Plans have been published for a solar farm at Brick House Farm, Grete (22/02565/FUL). The 54-hectare solar farm would have a capacity of around 49.9 MW, generating enough renewable energy to meet the annual electricity needs of approximately 15,000 homes. The developer, Bluefield, expects to begin construction of the site in 2023 if it gains approval from Shropshire Council.

Bluefield says the Greete site was chosen for its seclusion, relatively poor soil quality and access to the grid.

The proposal includes biodiversity and landscape enhancement measures, including hedgerow planting and filling gaps in existing hedgerows. Sheep may also be grazed underneath the solar panels.

The project is expected to contribute about £10 million in business rates to Shropshire Council over 40 years. A community fund of about £150k will be established to invest in local projects and initiatives.

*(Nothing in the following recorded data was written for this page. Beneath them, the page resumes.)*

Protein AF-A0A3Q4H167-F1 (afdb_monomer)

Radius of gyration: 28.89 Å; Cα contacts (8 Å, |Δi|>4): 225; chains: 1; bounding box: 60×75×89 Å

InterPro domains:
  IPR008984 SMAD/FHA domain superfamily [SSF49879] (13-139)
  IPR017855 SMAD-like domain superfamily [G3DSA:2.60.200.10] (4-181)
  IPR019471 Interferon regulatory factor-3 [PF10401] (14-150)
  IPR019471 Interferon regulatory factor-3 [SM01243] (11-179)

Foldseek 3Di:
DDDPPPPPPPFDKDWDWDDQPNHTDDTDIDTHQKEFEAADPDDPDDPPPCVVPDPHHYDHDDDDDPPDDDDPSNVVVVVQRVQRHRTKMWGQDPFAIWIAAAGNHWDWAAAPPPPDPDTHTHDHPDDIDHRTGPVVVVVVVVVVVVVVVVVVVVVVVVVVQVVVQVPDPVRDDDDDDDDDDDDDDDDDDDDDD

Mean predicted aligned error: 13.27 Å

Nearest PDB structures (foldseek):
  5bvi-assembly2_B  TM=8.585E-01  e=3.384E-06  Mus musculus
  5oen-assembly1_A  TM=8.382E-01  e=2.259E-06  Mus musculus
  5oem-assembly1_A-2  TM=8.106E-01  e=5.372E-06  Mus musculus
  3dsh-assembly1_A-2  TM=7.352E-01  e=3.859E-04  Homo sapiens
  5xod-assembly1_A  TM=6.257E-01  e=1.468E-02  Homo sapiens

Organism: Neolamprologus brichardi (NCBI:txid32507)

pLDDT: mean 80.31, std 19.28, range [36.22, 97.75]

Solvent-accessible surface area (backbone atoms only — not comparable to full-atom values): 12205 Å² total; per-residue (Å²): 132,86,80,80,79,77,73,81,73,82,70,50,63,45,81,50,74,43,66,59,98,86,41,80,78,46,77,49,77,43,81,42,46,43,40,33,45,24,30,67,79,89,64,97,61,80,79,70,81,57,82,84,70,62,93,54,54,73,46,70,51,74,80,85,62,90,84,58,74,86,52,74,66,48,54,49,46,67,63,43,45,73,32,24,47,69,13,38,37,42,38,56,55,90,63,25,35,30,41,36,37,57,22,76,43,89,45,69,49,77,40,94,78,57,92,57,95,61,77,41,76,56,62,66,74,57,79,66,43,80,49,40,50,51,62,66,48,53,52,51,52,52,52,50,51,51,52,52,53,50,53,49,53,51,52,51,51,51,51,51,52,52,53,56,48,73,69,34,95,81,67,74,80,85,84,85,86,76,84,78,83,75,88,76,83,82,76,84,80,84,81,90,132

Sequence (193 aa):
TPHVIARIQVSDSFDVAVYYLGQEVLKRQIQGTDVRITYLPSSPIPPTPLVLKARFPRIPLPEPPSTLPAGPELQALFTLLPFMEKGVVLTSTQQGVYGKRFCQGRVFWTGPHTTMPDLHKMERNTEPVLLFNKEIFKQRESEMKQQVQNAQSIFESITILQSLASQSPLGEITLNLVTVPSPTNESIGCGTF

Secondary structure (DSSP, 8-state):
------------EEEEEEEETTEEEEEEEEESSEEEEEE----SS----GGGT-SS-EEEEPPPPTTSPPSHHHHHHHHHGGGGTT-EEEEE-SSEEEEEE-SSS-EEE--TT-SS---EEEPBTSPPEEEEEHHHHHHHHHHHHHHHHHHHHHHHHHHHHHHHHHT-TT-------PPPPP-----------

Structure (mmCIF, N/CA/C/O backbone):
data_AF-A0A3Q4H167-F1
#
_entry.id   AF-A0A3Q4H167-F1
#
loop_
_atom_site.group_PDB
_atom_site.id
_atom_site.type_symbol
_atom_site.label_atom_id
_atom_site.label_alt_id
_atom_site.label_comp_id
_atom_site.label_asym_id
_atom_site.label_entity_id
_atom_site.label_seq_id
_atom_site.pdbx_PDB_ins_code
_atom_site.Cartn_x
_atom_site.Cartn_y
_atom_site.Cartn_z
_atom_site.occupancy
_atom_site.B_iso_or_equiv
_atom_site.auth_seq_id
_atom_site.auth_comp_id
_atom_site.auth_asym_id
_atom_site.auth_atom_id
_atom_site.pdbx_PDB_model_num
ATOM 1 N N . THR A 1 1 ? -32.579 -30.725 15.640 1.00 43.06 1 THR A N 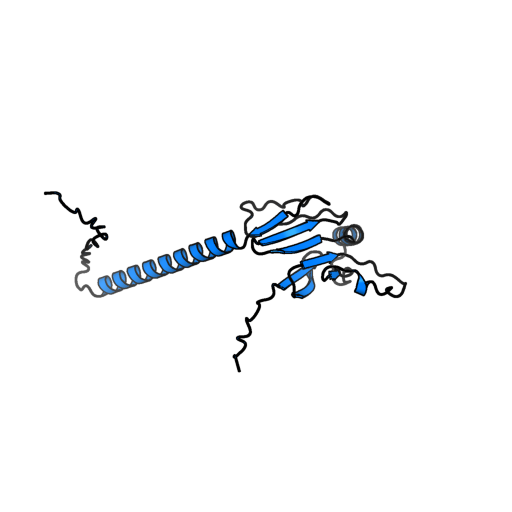1
ATOM 2 C CA . THR A 1 1 ? -31.429 -30.321 14.801 1.00 43.06 1 THR A CA 1
ATOM 3 C C . THR A 1 1 ? -31.025 -28.915 15.200 1.00 43.06 1 THR A C 1
ATOM 5 O O . THR A 1 1 ? -31.873 -28.035 15.128 1.00 43.06 1 THR A O 1
ATOM 8 N N . PRO A 1 2 ? -29.811 -28.675 15.720 1.00 40.72 2 PRO A N 1
ATOM 9 C CA . PRO A 1 2 ? -29.422 -27.328 16.108 1.00 40.72 2 PRO A CA 1
ATOM 10 C C . PRO A 1 2 ? -29.056 -26.524 14.856 1.00 40.72 2 PRO A C 1
ATOM 12 O O . PRO A 1 2 ? -28.248 -26.960 14.036 1.00 40.72 2 PRO A O 1
ATOM 15 N N . HIS A 1 3 ? -29.688 -25.361 14.706 1.00 39.06 3 HIS A N 1
ATOM 16 C CA . HIS A 1 3 ? -29.366 -24.378 13.681 1.00 39.06 3 HIS A CA 1
ATOM 17 C C . HIS A 1 3 ? -27.953 -23.838 13.920 1.00 39.06 3 HIS A C 1
ATOM 19 O O . HIS A 1 3 ? -27.687 -23.166 14.916 1.00 39.06 3 HIS A O 1
ATOM 25 N N . VAL A 1 4 ? -27.043 -24.140 12.996 1.00 45.09 4 VAL A N 1
ATOM 26 C CA . VAL A 1 4 ? -25.719 -23.521 12.936 1.00 45.09 4 VAL A CA 1
ATOM 27 C C . VAL A 1 4 ? -25.926 -22.068 12.520 1.00 45.09 4 VAL A C 1
ATOM 29 O O . VAL A 1 4 ? -26.190 -21.775 11.356 1.00 45.09 4 VAL A O 1
ATOM 32 N N . ILE A 1 5 ? -25.828 -21.151 13.482 1.00 48.06 5 ILE A N 1
ATOM 33 C CA . ILE A 1 5 ? -25.658 -19.729 13.191 1.00 48.06 5 ILE A CA 1
ATOM 34 C C . ILE A 1 5 ? -24.274 -19.603 12.557 1.00 48.06 5 ILE A C 1
ATOM 36 O O . ILE A 1 5 ? -23.255 -19.661 13.248 1.00 48.06 5 ILE A O 1
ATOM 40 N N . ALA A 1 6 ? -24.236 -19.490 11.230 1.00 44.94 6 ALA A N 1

The solar panels would be laid out in straight arrays from east to west across the field enclosures. They will be installed on a fixed tilt frame facing south to ensure optimum energy generation and will be 2.8m high at a maximum. There will be a number of inverters in containers across the site. These will be painted blue or green (grey is preferable, for example 18 B 29 Raven, as green counterintuitively sticks out in the countryside). A 25m high tower will be used to support the connection to the existing power pylons running across the site.

The visual impact of solar farms

The applicant’s landscape impact consultant (Pegasus Group) describes the site thus:

“The site has been subject to historic field boundary removal and is strongly influenced by multiple infrastructure networks above and below ground [power pylons, telecoms poles and underground fuel pipes]. Other than these detracting elements, the site is otherwise unremarkable, lacking any character defining elements or rare or unique landscape features.”

Pegasus say there will negligible or no change of view from the Titterstone Clee car park or from Caynham Camp. The view from the Titterstone toposcope would be negligible and this applies to other assessed viewpoints east and northeast of the site. The solar farm and equipment such as the substation will have a major impact on views from footpath LH18 to the southwest of the site in Little Hereford parish. There will also be some impact on the views from footpath 0529 to the west of the site, though much of the site will be screened by trees. Pegasus concludes: “The proposed development could be effectively integrated and assimilated into the surrounding landscape.”

Existing field boundaries will be retained and enhanced. Three Biodiversity Enhancement areas will be created. The solar panels will be under sown with a wildflower grass mix.

Soil quality is an important consideration in planning applications for solar farms. For the Brick House Farm site, best and most versatile soils account for approximately 18% of the site (c. 12 ha). This does not exceed the 20 ha threshold that triggers consultation Natural England. The agency will however be consulted by Shropshire Council as a routine part of the planning process.

The solar farm is described as “a temporary development, allowing the land to rest for the period of operation up to 40 years.” I don’t like the use of temporary in this context. Forty years is a long time and very few manmade structures are permanent.

One thought on “Plans for solar farm at Brick House Farm, Greete published”
  1. Listed buildings are set within a landscape that our community has lived with for hundreds of years. We have a right to retain the fabric of history and culture woven into our landscape. This industrialisation of our landscape robs our community of much of its rural history and identity.
    What’s the point of registering and listing buildings and heritage assets embedded in the landscape if they do not inform the planning of infrastructure and development?